The move was announced in a blog post by Ruth Porat, SVP and CFO of Google and its parent company, Alphabet. She described it as “the next step in our commitment to our New York City presence.”

The new campus will span 1.7 million square feet of office space, with lease agreements at 315 and 345 Hudson St. (in a popular media and ad-industry neighborhood) and a signed letter of intent at 550 Washington St. The company plans to occupy the Hudson Street offices by 2020, and Washington Street by 2022. Google also paid $2.4 billion earlier this year for Chelsea Market, a converted factory space that has been home to a thriving retail and restaurant cluster as well as media companies like Food Network and the MLB Network.

The company has not specified a target number of jobs to go along with its New York expansion, but the Wall Street Journal last month said Google was eyeing a new facility capable of housing 12,000 workers.

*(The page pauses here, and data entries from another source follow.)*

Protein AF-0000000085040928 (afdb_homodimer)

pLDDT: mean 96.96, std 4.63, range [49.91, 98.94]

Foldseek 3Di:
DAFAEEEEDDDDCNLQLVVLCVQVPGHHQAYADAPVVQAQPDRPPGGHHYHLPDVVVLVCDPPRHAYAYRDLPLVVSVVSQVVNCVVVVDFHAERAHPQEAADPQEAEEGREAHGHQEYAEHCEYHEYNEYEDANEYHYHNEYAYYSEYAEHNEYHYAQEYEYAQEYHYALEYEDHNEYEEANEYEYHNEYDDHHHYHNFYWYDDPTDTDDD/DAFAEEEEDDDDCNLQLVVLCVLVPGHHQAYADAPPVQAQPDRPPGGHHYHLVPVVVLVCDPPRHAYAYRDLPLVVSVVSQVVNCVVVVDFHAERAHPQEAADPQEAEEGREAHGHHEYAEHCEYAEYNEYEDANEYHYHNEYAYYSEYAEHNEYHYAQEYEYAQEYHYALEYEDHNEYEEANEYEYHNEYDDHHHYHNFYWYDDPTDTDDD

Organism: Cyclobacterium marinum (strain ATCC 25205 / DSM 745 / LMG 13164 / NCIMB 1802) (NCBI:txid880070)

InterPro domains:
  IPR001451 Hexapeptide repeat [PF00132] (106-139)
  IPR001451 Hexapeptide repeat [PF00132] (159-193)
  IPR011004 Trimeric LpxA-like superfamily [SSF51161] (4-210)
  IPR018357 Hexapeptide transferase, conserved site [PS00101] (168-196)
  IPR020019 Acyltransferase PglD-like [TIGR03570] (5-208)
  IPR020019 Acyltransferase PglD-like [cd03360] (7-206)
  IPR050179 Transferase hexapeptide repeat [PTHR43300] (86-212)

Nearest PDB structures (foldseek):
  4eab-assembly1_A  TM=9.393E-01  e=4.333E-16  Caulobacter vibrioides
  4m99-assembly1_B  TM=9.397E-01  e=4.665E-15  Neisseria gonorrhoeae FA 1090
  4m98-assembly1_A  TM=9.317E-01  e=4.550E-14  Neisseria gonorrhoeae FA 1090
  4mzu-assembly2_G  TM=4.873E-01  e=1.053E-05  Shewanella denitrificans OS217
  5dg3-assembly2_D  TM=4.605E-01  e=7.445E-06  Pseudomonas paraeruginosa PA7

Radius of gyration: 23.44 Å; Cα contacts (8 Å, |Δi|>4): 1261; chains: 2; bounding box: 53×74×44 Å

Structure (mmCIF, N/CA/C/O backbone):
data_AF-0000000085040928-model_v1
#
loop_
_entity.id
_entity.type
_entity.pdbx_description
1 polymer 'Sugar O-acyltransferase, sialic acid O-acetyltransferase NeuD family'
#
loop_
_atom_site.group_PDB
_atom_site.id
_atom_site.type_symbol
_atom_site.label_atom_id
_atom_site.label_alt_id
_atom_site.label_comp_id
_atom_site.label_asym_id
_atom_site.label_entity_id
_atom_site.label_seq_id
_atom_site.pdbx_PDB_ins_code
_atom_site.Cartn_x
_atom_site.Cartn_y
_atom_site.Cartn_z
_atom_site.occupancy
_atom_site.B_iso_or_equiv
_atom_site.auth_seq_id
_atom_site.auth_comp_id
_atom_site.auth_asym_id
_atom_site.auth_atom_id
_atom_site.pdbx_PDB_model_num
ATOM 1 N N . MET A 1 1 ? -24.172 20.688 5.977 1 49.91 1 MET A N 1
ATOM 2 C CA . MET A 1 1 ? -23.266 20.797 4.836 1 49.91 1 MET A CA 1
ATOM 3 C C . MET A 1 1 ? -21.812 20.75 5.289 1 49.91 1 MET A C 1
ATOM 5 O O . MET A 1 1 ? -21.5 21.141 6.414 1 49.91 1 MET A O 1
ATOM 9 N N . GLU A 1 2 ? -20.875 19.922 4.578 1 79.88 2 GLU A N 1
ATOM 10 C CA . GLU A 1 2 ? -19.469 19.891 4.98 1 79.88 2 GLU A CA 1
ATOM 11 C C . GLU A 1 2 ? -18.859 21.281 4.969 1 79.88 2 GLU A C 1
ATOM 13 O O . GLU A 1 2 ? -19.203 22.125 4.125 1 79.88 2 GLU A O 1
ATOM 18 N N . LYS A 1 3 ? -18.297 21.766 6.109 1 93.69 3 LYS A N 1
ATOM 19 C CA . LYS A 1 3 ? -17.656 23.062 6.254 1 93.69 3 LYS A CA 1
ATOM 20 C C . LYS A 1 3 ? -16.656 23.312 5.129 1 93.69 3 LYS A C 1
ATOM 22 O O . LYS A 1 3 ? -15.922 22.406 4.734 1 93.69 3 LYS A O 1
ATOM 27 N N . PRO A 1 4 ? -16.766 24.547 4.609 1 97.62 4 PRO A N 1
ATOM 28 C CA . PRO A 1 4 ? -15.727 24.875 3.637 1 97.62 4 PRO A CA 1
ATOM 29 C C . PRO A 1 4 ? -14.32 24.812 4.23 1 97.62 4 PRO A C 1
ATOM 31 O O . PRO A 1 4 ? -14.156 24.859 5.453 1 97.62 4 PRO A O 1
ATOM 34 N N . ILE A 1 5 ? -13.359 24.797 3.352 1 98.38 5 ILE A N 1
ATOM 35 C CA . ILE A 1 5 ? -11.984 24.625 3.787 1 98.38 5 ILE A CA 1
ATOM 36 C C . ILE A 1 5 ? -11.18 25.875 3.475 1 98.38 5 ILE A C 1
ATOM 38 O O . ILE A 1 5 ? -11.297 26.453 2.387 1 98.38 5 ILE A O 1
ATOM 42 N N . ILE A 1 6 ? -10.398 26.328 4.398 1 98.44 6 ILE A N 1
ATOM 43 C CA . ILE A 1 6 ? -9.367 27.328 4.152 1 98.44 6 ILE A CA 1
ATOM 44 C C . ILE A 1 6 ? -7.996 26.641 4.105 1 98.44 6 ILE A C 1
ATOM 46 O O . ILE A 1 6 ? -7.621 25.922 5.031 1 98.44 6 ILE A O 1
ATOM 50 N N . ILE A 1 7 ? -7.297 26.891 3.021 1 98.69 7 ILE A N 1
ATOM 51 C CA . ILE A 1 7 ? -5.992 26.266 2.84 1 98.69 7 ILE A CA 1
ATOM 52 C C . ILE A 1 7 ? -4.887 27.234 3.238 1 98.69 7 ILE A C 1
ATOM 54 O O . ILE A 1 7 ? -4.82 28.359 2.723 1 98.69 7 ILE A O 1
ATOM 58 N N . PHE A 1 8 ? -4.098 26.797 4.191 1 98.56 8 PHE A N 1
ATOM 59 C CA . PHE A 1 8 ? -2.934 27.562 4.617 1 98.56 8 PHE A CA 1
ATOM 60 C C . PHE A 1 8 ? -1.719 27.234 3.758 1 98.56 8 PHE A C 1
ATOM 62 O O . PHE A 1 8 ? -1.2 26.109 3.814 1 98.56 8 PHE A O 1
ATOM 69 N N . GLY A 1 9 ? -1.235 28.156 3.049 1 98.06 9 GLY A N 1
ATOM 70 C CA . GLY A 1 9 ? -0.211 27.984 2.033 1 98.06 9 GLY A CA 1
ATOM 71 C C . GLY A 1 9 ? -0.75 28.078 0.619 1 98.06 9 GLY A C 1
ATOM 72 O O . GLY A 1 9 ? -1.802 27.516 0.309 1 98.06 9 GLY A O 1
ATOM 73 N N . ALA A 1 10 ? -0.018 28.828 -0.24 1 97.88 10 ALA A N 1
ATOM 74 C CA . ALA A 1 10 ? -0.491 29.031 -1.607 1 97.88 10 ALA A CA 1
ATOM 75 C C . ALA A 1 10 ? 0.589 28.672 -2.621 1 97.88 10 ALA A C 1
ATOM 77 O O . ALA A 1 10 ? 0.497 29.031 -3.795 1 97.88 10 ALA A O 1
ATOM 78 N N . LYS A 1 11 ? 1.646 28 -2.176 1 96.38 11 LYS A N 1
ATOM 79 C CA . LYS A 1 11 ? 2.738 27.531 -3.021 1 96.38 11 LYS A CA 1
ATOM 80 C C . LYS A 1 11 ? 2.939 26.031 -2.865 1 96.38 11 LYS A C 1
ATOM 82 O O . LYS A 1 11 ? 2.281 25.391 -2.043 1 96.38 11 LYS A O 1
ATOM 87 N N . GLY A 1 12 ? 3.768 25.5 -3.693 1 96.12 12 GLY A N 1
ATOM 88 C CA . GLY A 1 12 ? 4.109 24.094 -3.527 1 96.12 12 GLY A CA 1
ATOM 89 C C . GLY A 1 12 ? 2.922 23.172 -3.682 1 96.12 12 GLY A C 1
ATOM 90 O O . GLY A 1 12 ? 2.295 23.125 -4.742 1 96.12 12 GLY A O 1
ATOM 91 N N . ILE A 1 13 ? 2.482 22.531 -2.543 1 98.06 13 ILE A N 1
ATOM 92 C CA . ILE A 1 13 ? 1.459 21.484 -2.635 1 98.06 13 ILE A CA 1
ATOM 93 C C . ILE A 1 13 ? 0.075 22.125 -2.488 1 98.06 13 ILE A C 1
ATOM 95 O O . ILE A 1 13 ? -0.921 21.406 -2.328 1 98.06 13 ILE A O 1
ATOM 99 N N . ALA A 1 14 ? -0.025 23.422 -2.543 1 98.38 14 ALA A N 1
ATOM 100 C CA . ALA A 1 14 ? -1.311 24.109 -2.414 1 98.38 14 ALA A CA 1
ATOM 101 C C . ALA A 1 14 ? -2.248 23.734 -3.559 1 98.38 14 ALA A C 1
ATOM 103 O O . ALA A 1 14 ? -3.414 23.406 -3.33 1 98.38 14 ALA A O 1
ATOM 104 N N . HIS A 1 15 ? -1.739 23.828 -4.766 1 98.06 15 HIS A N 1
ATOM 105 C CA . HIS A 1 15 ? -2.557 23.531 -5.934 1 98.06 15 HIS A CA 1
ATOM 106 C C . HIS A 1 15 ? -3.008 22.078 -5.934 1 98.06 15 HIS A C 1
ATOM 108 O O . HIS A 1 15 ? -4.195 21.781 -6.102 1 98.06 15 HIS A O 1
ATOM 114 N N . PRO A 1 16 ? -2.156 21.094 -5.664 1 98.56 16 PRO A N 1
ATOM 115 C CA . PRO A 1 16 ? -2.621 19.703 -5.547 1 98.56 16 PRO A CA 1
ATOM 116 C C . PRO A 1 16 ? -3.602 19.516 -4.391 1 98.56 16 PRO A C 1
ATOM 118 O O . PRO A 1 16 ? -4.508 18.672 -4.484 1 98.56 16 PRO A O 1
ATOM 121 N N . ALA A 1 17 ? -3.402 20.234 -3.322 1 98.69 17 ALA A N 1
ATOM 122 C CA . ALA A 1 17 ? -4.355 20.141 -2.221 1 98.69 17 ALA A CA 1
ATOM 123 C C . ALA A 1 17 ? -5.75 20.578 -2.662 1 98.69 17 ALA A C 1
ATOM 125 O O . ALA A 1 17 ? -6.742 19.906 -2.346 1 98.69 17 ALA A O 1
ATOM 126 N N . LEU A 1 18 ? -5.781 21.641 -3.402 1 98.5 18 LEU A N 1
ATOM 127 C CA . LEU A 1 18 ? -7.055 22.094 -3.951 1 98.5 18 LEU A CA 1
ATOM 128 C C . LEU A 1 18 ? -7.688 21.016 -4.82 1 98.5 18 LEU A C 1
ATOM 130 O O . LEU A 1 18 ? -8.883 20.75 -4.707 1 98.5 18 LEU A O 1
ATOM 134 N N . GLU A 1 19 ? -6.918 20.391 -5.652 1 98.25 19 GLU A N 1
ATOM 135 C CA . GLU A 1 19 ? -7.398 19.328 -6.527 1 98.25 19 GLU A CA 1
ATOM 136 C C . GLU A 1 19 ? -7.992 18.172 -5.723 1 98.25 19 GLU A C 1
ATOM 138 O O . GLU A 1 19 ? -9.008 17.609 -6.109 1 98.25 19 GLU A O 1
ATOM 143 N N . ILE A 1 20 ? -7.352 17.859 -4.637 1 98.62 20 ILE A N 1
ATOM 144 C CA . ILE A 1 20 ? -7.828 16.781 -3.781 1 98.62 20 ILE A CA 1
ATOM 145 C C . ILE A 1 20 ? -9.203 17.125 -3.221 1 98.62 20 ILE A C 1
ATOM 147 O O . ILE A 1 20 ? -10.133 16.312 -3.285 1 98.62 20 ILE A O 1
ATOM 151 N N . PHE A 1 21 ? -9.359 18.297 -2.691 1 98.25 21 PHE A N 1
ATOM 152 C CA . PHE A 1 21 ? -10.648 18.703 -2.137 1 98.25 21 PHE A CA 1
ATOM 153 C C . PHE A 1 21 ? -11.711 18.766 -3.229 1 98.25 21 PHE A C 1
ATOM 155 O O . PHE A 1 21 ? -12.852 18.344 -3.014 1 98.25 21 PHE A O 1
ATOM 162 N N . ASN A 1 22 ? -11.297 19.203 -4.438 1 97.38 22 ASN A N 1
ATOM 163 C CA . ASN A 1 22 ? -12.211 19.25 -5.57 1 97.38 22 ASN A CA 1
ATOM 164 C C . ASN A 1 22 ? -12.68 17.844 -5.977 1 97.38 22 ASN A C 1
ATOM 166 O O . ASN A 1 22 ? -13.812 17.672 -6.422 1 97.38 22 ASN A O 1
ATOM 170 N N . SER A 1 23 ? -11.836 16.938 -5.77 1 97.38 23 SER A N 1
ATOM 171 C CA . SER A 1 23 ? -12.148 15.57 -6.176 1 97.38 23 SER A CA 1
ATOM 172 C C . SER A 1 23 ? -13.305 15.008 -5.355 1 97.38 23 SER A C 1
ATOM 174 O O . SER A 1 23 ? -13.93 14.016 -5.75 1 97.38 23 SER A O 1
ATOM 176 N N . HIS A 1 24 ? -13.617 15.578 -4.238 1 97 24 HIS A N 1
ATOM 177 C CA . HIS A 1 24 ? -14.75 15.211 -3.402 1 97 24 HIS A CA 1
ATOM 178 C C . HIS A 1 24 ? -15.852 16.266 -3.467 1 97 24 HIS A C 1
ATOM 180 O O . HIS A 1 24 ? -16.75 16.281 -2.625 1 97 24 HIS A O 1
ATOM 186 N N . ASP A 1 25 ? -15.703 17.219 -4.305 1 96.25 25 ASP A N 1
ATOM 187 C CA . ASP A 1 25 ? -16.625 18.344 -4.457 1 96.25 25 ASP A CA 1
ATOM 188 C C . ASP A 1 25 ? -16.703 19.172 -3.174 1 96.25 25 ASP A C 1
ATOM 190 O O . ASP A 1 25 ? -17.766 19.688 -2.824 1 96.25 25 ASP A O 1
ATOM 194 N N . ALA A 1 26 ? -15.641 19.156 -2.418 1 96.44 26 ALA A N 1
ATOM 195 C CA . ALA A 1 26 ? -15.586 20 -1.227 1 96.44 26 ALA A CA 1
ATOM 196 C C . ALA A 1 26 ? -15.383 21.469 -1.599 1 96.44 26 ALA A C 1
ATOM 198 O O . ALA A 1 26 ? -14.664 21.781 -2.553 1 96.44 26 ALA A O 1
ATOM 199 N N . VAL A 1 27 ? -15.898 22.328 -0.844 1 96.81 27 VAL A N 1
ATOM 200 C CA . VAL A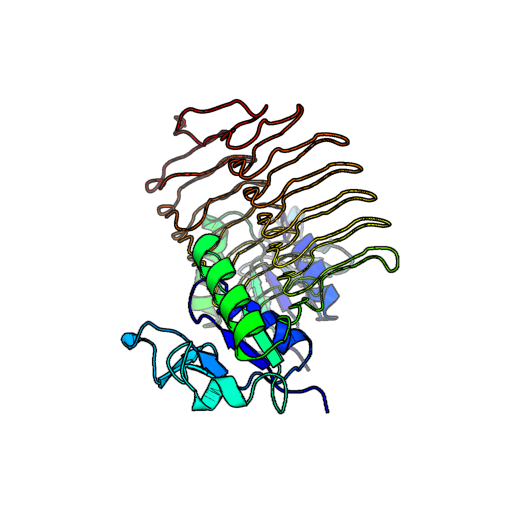 1 27 ? -15.789 23.766 -1.12 1 96.81 27 VAL A CA 1
ATOM 201 C C . VAL A 1 27 ? -14.555 24.328 -0.431 1 96.81 27 VAL A C 1
ATOM 203 O O . VAL A 1 27 ? -14.391 24.188 0.783 1 96.81 27 VAL A O 1
ATOM 206 N N . VAL A 1 28 ? -13.75 24.938 -1.222 1 98.06 28 VAL A N 1
ATOM 207 C CA . VAL A 1 28 ? -12.594 25.641 -0.688 1 98.06 28 VAL A CA 1
ATOM 208 C C . VAL A 1 28 ? -12.867 27.141 -0.679 1 98.06 28 VAL A C 1
ATOM 210 O O . VAL A 1 28 ? -13.086 27.75 -1.732 1 98.06 28 VAL A O 1
ATOM 213 N N . TYR A 1 29 ? -12.844 27.703 0.513 1 97.69 29 TYR A N 1
ATOM 214 C CA . TYR A 1 29 ? -13.156 29.125 0.706 1 97.69 29 TYR A CA 1
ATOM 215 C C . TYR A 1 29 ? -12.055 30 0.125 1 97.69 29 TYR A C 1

“When we came to New York City almost two decades ago, it was our first office outside of California,” Porat wrote. “It’s now home to more than 7,000 employees, speaking 50 languages, working on a broad range of teams including Search, Ads, Maps, YouTube, Cloud, Technical Infrastructure, Sales, Partnerships and Research. New York City continues to be a great source of diverse, world-class talent—that’s what brought Google to the city in 2000 and that’s what keeps us here.”

Across the total Hudson Square and Chelsea footprint, Porat said, the total number of New York-based employees will more than double in the next 10 years. She also noted the company’s new offices and data centers in locations like LA, Detroit, Colorado, Tennessee and Alabama.

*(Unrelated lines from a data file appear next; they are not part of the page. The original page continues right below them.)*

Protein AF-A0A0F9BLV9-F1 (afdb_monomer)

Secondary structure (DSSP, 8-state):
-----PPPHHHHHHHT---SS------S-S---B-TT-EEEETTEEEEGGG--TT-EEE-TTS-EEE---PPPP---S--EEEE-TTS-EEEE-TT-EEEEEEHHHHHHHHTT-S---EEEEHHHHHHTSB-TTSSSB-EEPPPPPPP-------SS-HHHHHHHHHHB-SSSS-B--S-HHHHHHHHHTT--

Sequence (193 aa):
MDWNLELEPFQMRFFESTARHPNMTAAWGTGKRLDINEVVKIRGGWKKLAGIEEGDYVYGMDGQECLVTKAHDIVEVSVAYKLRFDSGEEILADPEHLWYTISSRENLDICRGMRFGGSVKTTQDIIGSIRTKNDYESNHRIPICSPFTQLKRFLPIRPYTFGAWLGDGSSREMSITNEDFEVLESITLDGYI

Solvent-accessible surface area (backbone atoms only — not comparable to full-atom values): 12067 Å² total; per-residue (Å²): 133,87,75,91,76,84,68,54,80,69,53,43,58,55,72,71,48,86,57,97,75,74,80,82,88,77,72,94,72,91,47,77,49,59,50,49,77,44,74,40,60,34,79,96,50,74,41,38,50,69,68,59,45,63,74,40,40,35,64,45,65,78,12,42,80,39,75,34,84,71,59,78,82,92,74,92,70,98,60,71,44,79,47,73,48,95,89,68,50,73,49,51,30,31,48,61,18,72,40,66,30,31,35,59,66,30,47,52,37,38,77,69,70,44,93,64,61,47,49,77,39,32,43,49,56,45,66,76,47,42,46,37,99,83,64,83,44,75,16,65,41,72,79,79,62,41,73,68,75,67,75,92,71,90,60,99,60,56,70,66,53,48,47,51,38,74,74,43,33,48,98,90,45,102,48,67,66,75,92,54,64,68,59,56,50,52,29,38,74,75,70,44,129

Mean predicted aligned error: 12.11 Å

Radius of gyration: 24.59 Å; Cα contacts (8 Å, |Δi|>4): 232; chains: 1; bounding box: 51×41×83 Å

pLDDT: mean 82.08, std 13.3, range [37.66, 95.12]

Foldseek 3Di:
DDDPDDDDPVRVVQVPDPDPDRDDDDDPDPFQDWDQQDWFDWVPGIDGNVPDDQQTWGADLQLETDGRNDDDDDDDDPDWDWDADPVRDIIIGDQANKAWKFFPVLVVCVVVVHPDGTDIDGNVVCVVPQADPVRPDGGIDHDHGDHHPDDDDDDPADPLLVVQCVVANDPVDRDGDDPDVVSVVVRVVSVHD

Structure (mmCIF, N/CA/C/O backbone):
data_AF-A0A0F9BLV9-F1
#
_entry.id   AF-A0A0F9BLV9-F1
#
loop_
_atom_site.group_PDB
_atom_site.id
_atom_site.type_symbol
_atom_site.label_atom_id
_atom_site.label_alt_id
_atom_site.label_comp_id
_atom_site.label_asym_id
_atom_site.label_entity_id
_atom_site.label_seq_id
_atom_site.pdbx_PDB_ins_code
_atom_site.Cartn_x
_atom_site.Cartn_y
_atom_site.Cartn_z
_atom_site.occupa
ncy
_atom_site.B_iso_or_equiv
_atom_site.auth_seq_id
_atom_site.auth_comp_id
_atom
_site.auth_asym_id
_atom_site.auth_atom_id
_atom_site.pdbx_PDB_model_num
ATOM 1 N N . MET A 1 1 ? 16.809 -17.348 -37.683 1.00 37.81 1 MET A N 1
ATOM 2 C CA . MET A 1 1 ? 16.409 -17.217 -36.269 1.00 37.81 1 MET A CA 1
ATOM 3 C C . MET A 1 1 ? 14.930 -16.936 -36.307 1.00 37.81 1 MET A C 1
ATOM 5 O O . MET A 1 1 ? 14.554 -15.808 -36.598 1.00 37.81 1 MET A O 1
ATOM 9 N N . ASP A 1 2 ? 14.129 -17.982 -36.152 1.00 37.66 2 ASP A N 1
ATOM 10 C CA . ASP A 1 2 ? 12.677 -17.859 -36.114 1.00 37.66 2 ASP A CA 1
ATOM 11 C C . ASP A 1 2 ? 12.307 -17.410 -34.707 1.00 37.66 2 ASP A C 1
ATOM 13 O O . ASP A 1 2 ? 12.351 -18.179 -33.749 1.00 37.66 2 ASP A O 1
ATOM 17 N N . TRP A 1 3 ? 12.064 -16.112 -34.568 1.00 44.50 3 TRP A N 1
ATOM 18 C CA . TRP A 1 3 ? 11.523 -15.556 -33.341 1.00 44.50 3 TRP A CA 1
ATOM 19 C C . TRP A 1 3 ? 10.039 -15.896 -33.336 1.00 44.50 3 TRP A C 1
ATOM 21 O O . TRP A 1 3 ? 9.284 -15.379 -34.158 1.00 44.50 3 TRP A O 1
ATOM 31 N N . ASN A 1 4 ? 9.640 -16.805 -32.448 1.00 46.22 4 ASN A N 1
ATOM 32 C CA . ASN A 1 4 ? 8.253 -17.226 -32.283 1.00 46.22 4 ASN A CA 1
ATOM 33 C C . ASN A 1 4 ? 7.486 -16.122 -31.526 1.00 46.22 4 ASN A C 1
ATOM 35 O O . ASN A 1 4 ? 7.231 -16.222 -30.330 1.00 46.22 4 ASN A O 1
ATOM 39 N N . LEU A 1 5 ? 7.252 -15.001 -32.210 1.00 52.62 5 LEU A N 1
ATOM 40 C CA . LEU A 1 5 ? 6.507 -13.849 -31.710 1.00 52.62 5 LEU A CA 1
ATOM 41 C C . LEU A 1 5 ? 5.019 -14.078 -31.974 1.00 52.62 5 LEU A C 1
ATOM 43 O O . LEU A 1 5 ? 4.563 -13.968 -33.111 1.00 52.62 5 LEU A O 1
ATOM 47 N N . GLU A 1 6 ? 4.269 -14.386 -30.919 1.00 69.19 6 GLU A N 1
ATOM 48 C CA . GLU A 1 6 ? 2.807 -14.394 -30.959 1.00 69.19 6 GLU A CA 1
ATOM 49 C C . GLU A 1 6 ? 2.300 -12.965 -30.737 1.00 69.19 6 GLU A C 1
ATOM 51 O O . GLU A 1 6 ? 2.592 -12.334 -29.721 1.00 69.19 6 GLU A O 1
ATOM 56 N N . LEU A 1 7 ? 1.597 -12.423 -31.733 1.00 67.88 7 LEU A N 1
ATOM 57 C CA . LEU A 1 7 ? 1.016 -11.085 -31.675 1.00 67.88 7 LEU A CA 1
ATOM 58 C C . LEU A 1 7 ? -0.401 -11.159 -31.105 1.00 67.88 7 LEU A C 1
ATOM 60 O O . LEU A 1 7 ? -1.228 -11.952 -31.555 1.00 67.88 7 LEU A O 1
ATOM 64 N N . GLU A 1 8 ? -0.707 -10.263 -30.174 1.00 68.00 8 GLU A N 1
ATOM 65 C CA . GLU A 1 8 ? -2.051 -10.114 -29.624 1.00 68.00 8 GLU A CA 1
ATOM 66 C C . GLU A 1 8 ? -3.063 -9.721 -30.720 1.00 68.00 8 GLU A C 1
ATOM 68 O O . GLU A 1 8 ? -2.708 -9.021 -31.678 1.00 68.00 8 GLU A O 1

Amazon selected New York City and Arlington, VA to share its new corporate headquarters. The move, which will bring 25,000 jobs to each city, prompted a backlash among some New York civic leaders and activists, who characterized it as boondoggle favoring white-collar jobs over infrastructure improvements and affordable housing. Apple said last week it would build a new $1 billion campus in Austin as well as expanding into several new U.S. cities.